Лиза, сидевшая у раскрытого рояля, надула губы.
— Папа, мы когда-нибудь поедем в Россию или вечно будем скитаться по чужим странам? В Харбине говорят, что после войны русским эмигрантам разрешат вернуться в Россию. А мы куда-то убегаем.
«Разрешат, только не мне», — желчно подумал атаман.
— Лиза, тебе не понять тех обстоятельств, в которые поставлен я. Вся моя жизнь была посвящена борьбе с большевиками. И поэтому со мной…
— Но это же было в гражданскую войну.
— Не-ет, — усмехнулся Семенов. — Нет, нет. Мне нельзя оставаться. А вы, значит, не хотите в Шанхай, к брату Святославу? — Он взглянул на Лизу, которая тихонько постукивала пальцем по клавише, потом на Таню — светловолосую и высокую, молча стоявшую у окна со скрещенными на груди руками.
— Брата Святослава мы плохо знаем, а в Шанхае нам делать нечего, — не оборачиваясь, твердо сказала Таня.
— Папа, поедем лучше в Россию. — Лиза подошла и прижалась головой к груди отца, сидевшего на диване. — Ты покаешься, и тебе простят.
— А может, я не прощу! — вдруг взревел Семенов. Глаза его полыхнули лютой злобой. Он оттолкнул дочь. Таким они его еще не видели. Значит, не напрасно мать как-то назвала его извергом рода человеческого.

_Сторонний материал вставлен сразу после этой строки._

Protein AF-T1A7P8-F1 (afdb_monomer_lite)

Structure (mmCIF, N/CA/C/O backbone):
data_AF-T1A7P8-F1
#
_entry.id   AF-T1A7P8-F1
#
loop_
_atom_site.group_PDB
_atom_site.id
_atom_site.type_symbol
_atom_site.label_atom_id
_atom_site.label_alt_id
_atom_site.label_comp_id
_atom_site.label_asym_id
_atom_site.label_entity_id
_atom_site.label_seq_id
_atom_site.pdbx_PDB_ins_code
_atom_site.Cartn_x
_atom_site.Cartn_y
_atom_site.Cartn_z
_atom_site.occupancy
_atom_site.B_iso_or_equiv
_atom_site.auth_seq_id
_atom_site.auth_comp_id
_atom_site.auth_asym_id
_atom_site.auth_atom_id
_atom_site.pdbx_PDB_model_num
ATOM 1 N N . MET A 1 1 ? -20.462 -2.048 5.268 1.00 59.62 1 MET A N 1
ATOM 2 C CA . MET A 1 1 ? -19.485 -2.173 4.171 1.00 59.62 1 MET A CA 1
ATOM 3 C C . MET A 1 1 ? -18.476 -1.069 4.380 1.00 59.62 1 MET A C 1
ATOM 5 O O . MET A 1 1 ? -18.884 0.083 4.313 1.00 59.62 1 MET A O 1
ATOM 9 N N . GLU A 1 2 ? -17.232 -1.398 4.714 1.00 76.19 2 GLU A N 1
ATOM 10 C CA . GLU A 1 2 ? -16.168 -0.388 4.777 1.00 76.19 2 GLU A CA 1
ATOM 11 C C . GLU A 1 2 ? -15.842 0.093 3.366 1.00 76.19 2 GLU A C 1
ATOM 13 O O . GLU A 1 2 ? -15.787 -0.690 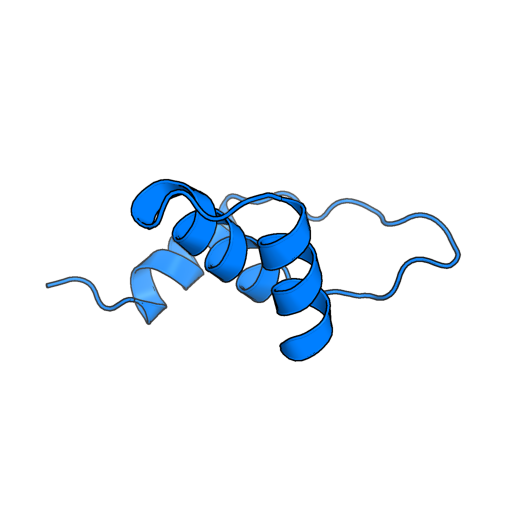2.412 1.00 76.19 2 GLU A O 1
ATOM 18 N N . THR A 1 3 ? -15.661 1.399 3.221 1.00 90.44 3 THR A N 1
ATOM 19 C CA . THR A 1 3 ? -15.263 1.987 1.943 1.00 90.44 3 THR A CA 1
ATOM 20 C C . THR A 1 3 ? -13.762 1.808 1.723 1.00 90.44 3 THR A C 1
ATOM 22 O O . THR A 1 3 ? -12.979 1.803 2.671 1.00 90.44 3 THR A O 1
ATOM 25 N N . ILE A 1 4 ? -13.322 1.754 0.459 1.00 85.56 4 ILE A N 1
ATOM 26 C CA . ILE A 1 4 ? -11.884 1.734 0.111 1.00 85.56 4 ILE A CA 1
ATOM 27 C C . ILE A 1 4 ? -11.137 2.880 0.812 1.00 85.56 4 ILE A C 1
ATOM 29 O O . ILE A 1 4 ? -10.001 2.719 1.251 1.00 85.56 4 ILE A O 1
ATOM 33 N N . ARG A 1 5 ? -11.795 4.033 0.966 1.00 87.94 5 ARG A N 1
ATOM 34 C CA . ARG A 1 5 ? -11.243 5.198 1.657 1.00 87.94 5 ARG A CA 1
ATOM 35 C C . ARG A 1 5 ? -10.979 4.938 3.142 1.00 87.94 5 ARG A C 1
ATOM 37 O O . ARG A 1 5 ? -9.928 5.337 3.630 1.00 87.94 5 ARG A O 1
ATOM 44 N N . GLU A 1 6 ? -11.899 4.289 3.852 1.00 92.56 6 GLU A N 1
ATOM 45 C CA . GLU A 1 6 ? -11.706 3.933 5.266 1.00 92.56 6 GLU A CA 1
ATOM 46 C C . GLU A 1 6 ? -10.553 2.949 5.436 1.00 92.56 6 GLU A C 1
ATOM 48 O O . GLU A 1 6 ? -9.671 3.191 6.257 1.00 92.56 6 GLU A O 1
ATOM 53 N N . VAL A 1 7 ? -10.501 1.910 4.599 1.00 90.94 7 VAL A N 1
ATOM 54 C CA . VAL A 1 7 ? -9.419 0.915 4.631 1.00 90.94 7 VAL A CA 1
ATOM 55 C C . VAL A 1 7 ? -8.059 1.580 4.406 1.00 90.94 7 VAL A C 1
ATOM 57 O O . VAL A 1 7 ? -7.119 1.338 5.163 1.00 90.94 7 VAL A O 1
ATOM 60 N N . VAL A 1 8 ? -7.954 2.467 3.409 1.00 90.56 8 VAL A N 1
ATOM 61 C CA . VAL A 1 8 ? -6.713 3.207 3.131 1.00 90.56 8 VAL A CA 1
ATOM 62 C C . VAL A 1 8 ? -6.331 4.114 4.299 1.00 90.56 8 VAL A C 1
ATOM 64 O O . VAL A 1 8 ? -5.157 4.156 4.658 1.00 90.56 8 VAL A O 1
ATOM 67 N N . ASN A 1 9 ? -7.281 4.818 4.916 1.00 92.00 9 ASN A N 1
ATOM 68 C CA . ASN A 1 9 ? -6.994 5.699 6.051 1.00 92.00 9 ASN A CA 1
ATOM 69 C C . ASN A 1 9 ? -6.482 4.918 7.269 1.00 92.00 9 ASN A C 1
ATOM 71 O O . ASN A 1 9 ? -5.482 5.315 7.868 1.00 92.00 9 ASN A O 1
ATOM 75 N N . ILE A 1 10 ? -7.129 3.797 7.603 1.00 92.94 10 ILE A N 1
ATOM 76 C CA . ILE A 1 10 ? -6.712 2.929 8.711 1.00 92.94 10 ILE A CA 1
ATOM 77 C C . ILE A 1 10 ? -5.304 2.400 8.438 1.00 92.94 10 ILE A C 1
ATOM 79 O O . ILE A 1 10 ? -4.404 2.605 9.248 1.00 92.94 10 ILE A O 1
ATOM 83 N N . ALA A 1 11 ? -5.076 1.799 7.269 1.00 89.62 11 ALA A N 1
ATOM 84 C CA . ALA A 1 11 ? -3.769 1.259 6.911 1.00 89.62 11 ALA A CA 1
ATOM 85 C C . ALA A 1 11 ? -2.675 2.340 6.837 1.00 89.62 11 ALA A C 1
ATOM 87 O O . ALA A 1 11 ? -1.558 2.093 7.278 1.00 89.62 11 ALA A O 1
ATOM 88 N N . SER A 1 12 ? -2.989 3.553 6.372 1.00 90.19 12 SER A N 1
ATOM 89 C CA . SER A 1 12 ? -2.022 4.663 6.330 1.00 90.19 12 SER A CA 1
ATOM 90 C C . SER A 1 12 ? -1.540 5.061 7.720 1.00 90.19 12 SER A C 1
ATOM 92 O O . SER A 1 12 ? -0.371 5.391 7.874 1.00 90.19 12 SER A O 1
ATOM 94 N N . SER A 1 13 ? -2.406 4.986 8.736 1.00 89.62 13 SER A N 1
ATOM 95 C CA . SER A 1 13 ? -2.024 5.292 10.122 1.00 89.62 13 SER A CA 1
ATOM 96 C C . SER A 1 13 ? -1.079 4.256 10.745 1.00 89.62 13 SER A C 1
ATOM 98 O O . SER A 1 13 ? -0.407 4.551 11.729 1.00 89.62 13 SER A O 1
ATOM 100 N N . LEU A 1 14 ? -1.015 3.052 10.166 1.00 88.38 14 LEU A N 1
ATOM 101 C CA . LEU A 1 14 ? -0.168 1.952 10.631 1.00 88.38 14 LEU A CA 1
ATOM 102 C C . LEU A 1 14 ? 1.208 1.932 9.955 1.00 88.38 14 LEU A C 1
ATOM 104 O O . LEU A 1 14 ? 2.116 1.261 10.444 1.00 88.38 14 LEU A O 1
ATOM 108 N N . VAL A 1 15 ? 1.368 2.631 8.829 1.00 84.50 15 VAL A N 1
ATOM 109 C CA . VAL A 1 15 ? 2.640 2.691 8.109 1.00 84.50 15 VAL A CA 1
ATOM 110 C C . VAL A 1 15 ? 3.518 3.770 8.748 1.00 84.50 15 VAL A C 1
ATOM 112 O O . VAL A 1 15 ? 3.124 4.937 8.774 1.00 84.50 15 VAL A O 1
ATOM 115 N N . PRO A 1 16 ? 4.711 3.419 9.260 1.00 80.44 16 PRO A N 1
ATOM 116 C CA . PRO A 1 16 ? 5.610 4.401 9.845 1.00 80.44 16 PRO A CA 1
ATOM 117 C C . PRO A 1 16 ? 6.103 5.382 8.776 1.00 80.44 16 PRO A C 1
ATOM 119 O O . PRO A 1 16 ? 6.458 4.984 7.665 1.00 80.44 16 PRO A O 1
ATOM 122 N N . GLU A 1 17 ? 6.174 6.667 9.125 1.00 73.12 17 GLU A N 1
ATOM 123 C CA . GLU A 1 17 ? 6.828 7.658 8.272 1.00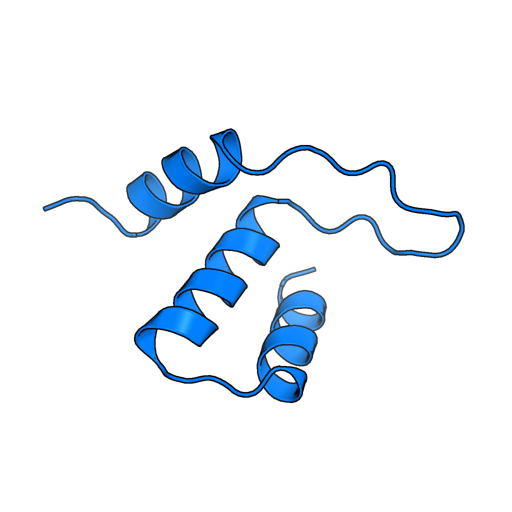 73.12 17 GLU A CA 1
ATOM 124 C C . GLU A 1 17 ? 8.338 7.399 8.246 1.00 73.12 17 GLU A C 1
ATOM 126 O O . GLU A 1 17 ? 9.076 7.697 9.188 1.00 73.12 17 GLU A O 1
ATOM 131 N N . GLU A 1 18 ? 8.810 6.810 7.152 1.00 71.75 18 GLU A N 1
ATOM 132 C CA . GLU A 1 18 ? 10.229 6.554 6.953 1.00 71.75 18 GLU A CA 1
ATOM 133 C C . GLU A 1 18 ? 10.932 7.836 6.481 1.00 71.75 18 GLU A C 1
ATOM 135 O O . GLU A 1 18 ? 10.540 8.452 5.484 1.00 71.75 18 GLU A O 1
ATOM 140 N N . LYS A 1 19 ? 12.001 8.248 7.180 1.00 66.31 19 LYS A N 1
ATOM 141 C CA . LYS A 1 19 ? 12.844 9.373 6.750 1.00 66.31 19 LYS A CA 1
ATOM 142 C C . LYS A 1 19 ? 13.526 9.005 5.437 1.00 66.31 19 LYS A C 1
ATOM 144 O O . LYS A 1 19 ? 14.488 8.239 5.413 1.00 66.31 19 LYS A O 1
ATOM 149 N N . ARG A 1 20 ? 13.024 9.554 4.333 1.00 70.56 20 ARG A N 1
ATOM 150 C CA . ARG A 1 20 ? 13.566 9.273 3.004 1.00 70.56 20 ARG A CA 1
ATOM 151 C C . ARG A 1 20 ? 14.911 9.964 2.820 1.00 70.56 20 ARG A C 1
ATOM 153 O O . ARG A 1 20 ? 15.081 11.128 3.173 1.00 70.56 20 ARG A O 1
ATOM 160 N N . GLY A 1 21 ? 15.871 9.220 2.273 1.00 77.06 21 GLY A N 1
ATOM 161 C CA . GLY A 1 21 ? 17.193 9.742 1.935 1.00 77.06 21 GLY A CA 1
ATOM 162 C C . GLY A 1 21 ? 17.127 10.849 0.879 1.00 77.06 21 GLY A C 1
ATOM 163 O O . GLY A 1 21 ? 16.177 10.924 0.095 1.00 77.06 21 GLY A O 1
ATOM 164 N N . ALA A 1 22 ? 18.160 11.693 0.852 1.00 77.00 22 ALA A N 1
ATOM 165 C CA . ALA A 1 22 ? 18.281 12.782 -0.112 1.00 77.00 22 ALA A CA 1
ATOM 166 C C . ALA A 1 22 ? 18.123 12.272 -1.558 1.00 77.00 22 ALA A C 1
ATOM 168 O O . ALA A 1 22 ? 18.724 11.269 -1.941 1.00 77.00 22 ALA A O 1
ATOM 169 N N . GLY A 1 23 ? 17.299 12.962 -2.352 1.00 79.44 23 GLY A N 1
ATOM 170 C CA . GLY A 1 23 ? 17.055 12.636 -3.763 1.00 79.44 23 GLY A CA 1
ATOM 171 C C . GLY A 1 23 ? 15.883 11.688 -4.039 1.00 79.44 23 GLY A C 1
ATOM 172 O O . GLY A 1 23 ? 15.572 11.462 -5.205 1.00 79.44 23 GLY A O 1
ATOM 173 N N . ARG A 1 24 ? 15.197 11.157 -3.015 1.00 75.00 24 ARG A N 1
ATOM 174 C CA . ARG A 1 24 ? 13.913 10.462 -3.212 1.00 75.00 24 ARG A CA 1
ATOM 175 C C . ARG A 1 24 ? 12.747 11.455 -3.145 1.00 75.00 24 ARG A C 1
ATOM 177 O O . ARG A 1 24 ? 12.676 12.197 -2.164 1.00 75.00 24 ARG A O 1
ATOM 184 N N . PRO A 1 25 ? 11.822 11.448 -4.123 1.00 74.88 25 PRO A N 1
ATOM 185 C CA . PRO A 1 25 ? 10.596 12.229 -4.045 1.00 74.88 25 PRO A CA 1
ATOM 186 C C . PRO A 1 25 ? 9.806 11.928 -2.768 1.00 74.88 25 PRO A C 1
ATOM 188 O O . PRO A 1 25 ? 9.808 10.800 -2.245 1.00 74.88 25 PRO A O 1
ATOM 191 N N . SER A 1 26 ? 9.128 12.954 -2.263 1.00 80.69 26 SER A N 1
ATOM 192 C CA . SER A 1 26 ? 8.133 12.777 -1.212 1.00 80.69 26 SER A CA 1
ATOM 193 C C . SER A 1 26 ? 6.911 12.107 -1.832 1.00 80.69 26 SER A C 1
ATOM 195 O O . SER A 1 26 ? 6.298 12.686 -2.718 1.00 80.69 26 SER A O 1
ATOM 197 N N . VAL A 1 27 ? 6.569 10.897 -1.383 1.00 83.19 27 VAL A N 1
ATOM 198 C CA . VAL A 1 27 ? 5.366 10.177 -1.836 1.00 83.19 27 VAL A CA 1
ATOM 199 C C . VAL A 1 27 ? 4.458 9.991 -0.628 1.00 83.19 27 VAL A C 1
ATOM 201 O O . VAL A 1 27 ? 4.939 9.449 0.377 1.00 83.19 27 VAL A O 1
ATOM 204 N N . PRO A 1 28 ? 3.181 10.389 -0.707 1.00 87.12 28 PRO A N 1
ATOM 205 C CA . PRO A 1 28 ? 2.234 10.213 0.382 1.00 87.12 28 PRO A CA 1
ATOM 206 C C . PRO A 1 28 ? 2.091 8.747 0.808 1.00 87.12 28 PRO A C 1
ATOM 208 O O . PRO A 1 28 ? 2.014 7.831 -0.013 1.00 87.12 28 PRO A O 1
ATOM 211 N N . THR A 1 29 ? 1.987 8.519 2.116 1.00 89.25 29 THR A N 1
ATOM 212 C CA . THR A 1 29 ? 1.767 7.182 2.693 1.00 89.25 29 THR A CA 1
ATOM 213 C C . THR A 1 29 ? 0.492 6.522 2.160 1.00 89.25 29 THR A C 1
ATOM 215 O O . THR A 1 29 ? 0.459 5.312 1.945 1.00 89.25 29 THR A O 1
ATOM 218 N N . SER A 1 30 ? -0.545 7.313 1.878 1.00 89.88 30 SER A N 1
ATOM 219 C CA . SER A 1 30 ? -1.804 6.811 1.326 1.00 89.88 30 SER A CA 1
ATOM 220 C C . SER A 1 30 ? -1.643 6.205 -0.069 1.00 89.88 30 SER A C 1
ATOM 222 O O . SER A 1 30 ? -2.326 5.230 -0.380 1.00 89.88 30 SER A O 1
ATOM 224 N N . ASP A 1 31 ? -0.725 6.712 -0.892 1.00 89.25 31 ASP A N 1
ATOM 225 C CA . ASP A 1 31 ? -0.464 6.164 -2.226 1.00 89.25 31 ASP A CA 1
ATOM 226 C C . ASP A 1 31 ? 0.331 4.862 -2.152 1.00 89.25 31 ASP A C 1
ATOM 228 O O . ASP A 1 31 ? 0.022 3.910 -2.869 1.00 89.25 31 ASP A O 1
ATOM 232 N N . ILE A 1 32 ? 1.254 4.758 -1.190 1.00 88.75 32 ILE A N 1
ATOM 233 C CA . ILE A 1 32 ? 1.919 3.491 -0.853 1.00 88.75 32 ILE A CA 1
ATOM 234 C C . ILE A 1 32 ? 0.892 2.438 -0.456 1.00 88.75 32 ILE A C 1
ATOM 236 O O . ILE A 1 32 ? 0.891 1.339 -1.007 1.00 88.75 32 ILE A O 1
ATOM 240 N N . VAL A 1 33 ? -0.023 2.777 0.449 1.00 92.00 33 VAL A N 1
ATOM 241 C CA . VAL A 1 33 ? -1.063 1.853 0.913 1.00 92.00 33 VAL A CA 1
ATOM 242 C C . VAL A 1 33 ? -1.970 1.407 -0.231 1.00 92.00 33 VAL A C 1
ATOM 244 O O . VAL A 1 33 ? -2.234 0.212 -0.362 1.00 92.00 33 VAL A O 1
ATOM 247 N N . LYS A 1 34 ? -2.416 2.327 -1.096 1.00 90.81 34 LYS A N 1
ATOM 248 C CA . LYS A 1 34 ? -3.218 1.976 -2.281 1.00 90.81 34 LYS A CA 1
ATOM 249 C C . LYS A 1 34 ? -2.487 0.965 -3.163 1.00 90.81 34 LYS A C 1
ATOM 251 O O . LYS A 1 34 ? -3.081 -0.031 -3.570 1.00 90.81 34 LYS A O 1
ATOM 256 N N . VAL A 1 35 ? -1.203 1.194 -3.428 1.00 91.19 35 VAL A N 1
ATOM 257 C CA . VAL A 1 35 ? -0.387 0.320 -4.277 1.00 91.19 35 VAL A CA 1
ATOM 258 C C . VAL A 1 35 ? -0.146 -1.039 -3.617 1.00 91.19 35 VAL A C 1
ATOM 260 O O . VAL A 1 35 ? -0.327 -2.064 -4.271 1.00 91.19 35 VAL A O 1
ATOM 263 N N . MET A 1 36 ? 0.162 -1.080 -2.319 1.00 90.38 36 MET A N 1
ATOM 264 C CA . MET A 1 36 ? 0.318 -2.337 -1.577 1.00 90.38 36 MET A CA 1
ATOM 265 C C . MET A 1 36 ? -0.970 -3.165 -1.581 1.00 90.38 36 MET A C 1
ATOM 267 O O . MET A 1 36 ? -0.922 -4.376 -1.792 1.00 90.38 36 MET A O 1
ATOM 271 N N . LEU A 1 37 ? -2.130 -2.522 -1.412 1.00 90.75 37 LEU A N 1
ATOM 272 C CA . LEU A 1 37 ? -3.425 -3.192 -1.531 1.00 90.75 37 LEU A CA 1
ATOM 273 C C . LEU A 1 37 ? -3.625 -3.745 -2.947 1.00 90.75 37 LEU A C 1
ATOM 275 O O . LEU A 1 37 ? -4.054 -4.887 -3.098 1.00 90.75 37 LEU A O 1
ATOM 279 N N . MET A 1 38 ? -3.260 -2.992 -3.989 1.00 88.31 38 MET A N 1
ATOM 280 C CA . MET A 1 38 ? -3.342 -3.499 -5.360 1.00 88.31 38 MET A CA 1
ATOM 281 C C . MET A 1 38 ? -2.440 -4.718 -5.590 1.00 88.31 38 MET A C 1
ATOM 283 O O . MET A 1 38 ? -2.859 -5.684 -6.226 1.00 88.31 38 MET A O 1
ATOM 287 N N . GLN A 1 39 ? -1.222 -4.710 -5.046 1.00 90.69 39 GLN A N 1
ATOM 288 C CA . GLN A 1 39 ? -0.314 -5.856 -5.114 1.00 90.69 39 GLN A CA 1
ATOM 289 C C . GLN A 1 39 ? -0.876 -7.077 -4.387 1.00 90.69 39 GLN A C 1
ATOM 291 O O . GLN A 1 39 ? -0.871 -8.168 -4.953 1.00 90.69 39 GLN A O 1
ATOM 296 N N . ALA A 1 40 ? -1.394 -6.889 -3.172 1.00 89.94 40 ALA A N 1
ATOM 297 C CA . ALA A 1 40 ? -1.912 -7.970 -2.343 1.00 89.94 40 ALA A CA 1
ATOM 298 C C . ALA A 1 40 ? -3.174 -8.617 -2.934 1.00 89.94 40 ALA A C 1
ATOM 300 O O . ALA A 1 40 ? -3.290 -9.840 -2.929 1.00 89.94 40 ALA A O 1
ATOM 301 N N . TYR A 1 41 ? -4.103 -7.814 -3.460 1.00 89.31 41 TYR A N 1
ATOM 302 C CA . TYR A 1 41 ? -5.397 -8.315 -3.933 1.00 89.31 41 TYR A CA 1
ATOM 303 C C . TYR A 1 41 ? -5.419 -8.694 -5.416 1.00 89.31 41 TYR A C 1
ATOM 305 O O . TYR A 1 41 ? -6.146 -9.611 -5.787 1.00 89.31 41 TYR A O 1
ATOM 313 N N . PHE A 1 42 ? -4.628 -8.033 -6.266 1.00 88.56 42 PHE A N 1
ATOM 314 C CA . PHE A 1 42 ? -4.606 -8.304 -7.710 1.00 88.56 42 PHE A CA 1
ATOM 315 C C . PHE A 1 42 ? -3.326 -9.008 -8.178 1.00 88.56 42 PHE A C 1
ATOM 317 O O . PHE A 1 42 ? -3.148 -9.210 -9.378 1.00 88.56 42 PHE A O 1
ATOM 324 N N . GLY A 1 43 ? -2.423 -9.374 -7.260 1.00 89.19 43 GLY A N 1
ATOM 325 C CA . GLY A 1 43 ? -1.165 -10.048 -7.597 1.00 89.19 43 GLY A CA 1
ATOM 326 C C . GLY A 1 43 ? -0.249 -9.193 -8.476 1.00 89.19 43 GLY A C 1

— Папа, — холодно и спокойно сказала Таня. — А если бы победила Япония, заняла Сибирь по Урал и тебя поставили бы вроде императора Пу-И, разве это была бы независимая «новая» Россия, о которой ты мечтал?
Семенов отвел в сторону глаза, насупился. Это был тупик, из которого он не находил выхода, когда раздумывал о своей будущей России.
— Ну, тогда бы я организовал борьбу против иноземцев и изгнал бы их из пределов российских.
— Значит, опять кровь? Опять гибель цвета России? Нет, папа, ты не прав. Вот сейчас родилась воистину новая, независимая Россия…
— Таня! Замолчи! — крикнул Семенов. Но дочь не унималась:
— …которая разбила всех врагов и стала великой державой!
— Кто научил тебя так рассуждать? Это не твои мысли! Лиза положила руку на плечо отцу.
— Мы, папочка, в Харбине читали такие советские книжечки, которые тебе и во сне не приснятся. А в последний день даже слушали Хабаровск.
Лиза не сказала, что они ходили к Пенязевым, встречались с Машей, которая в корне изменила у них представление о Советской России.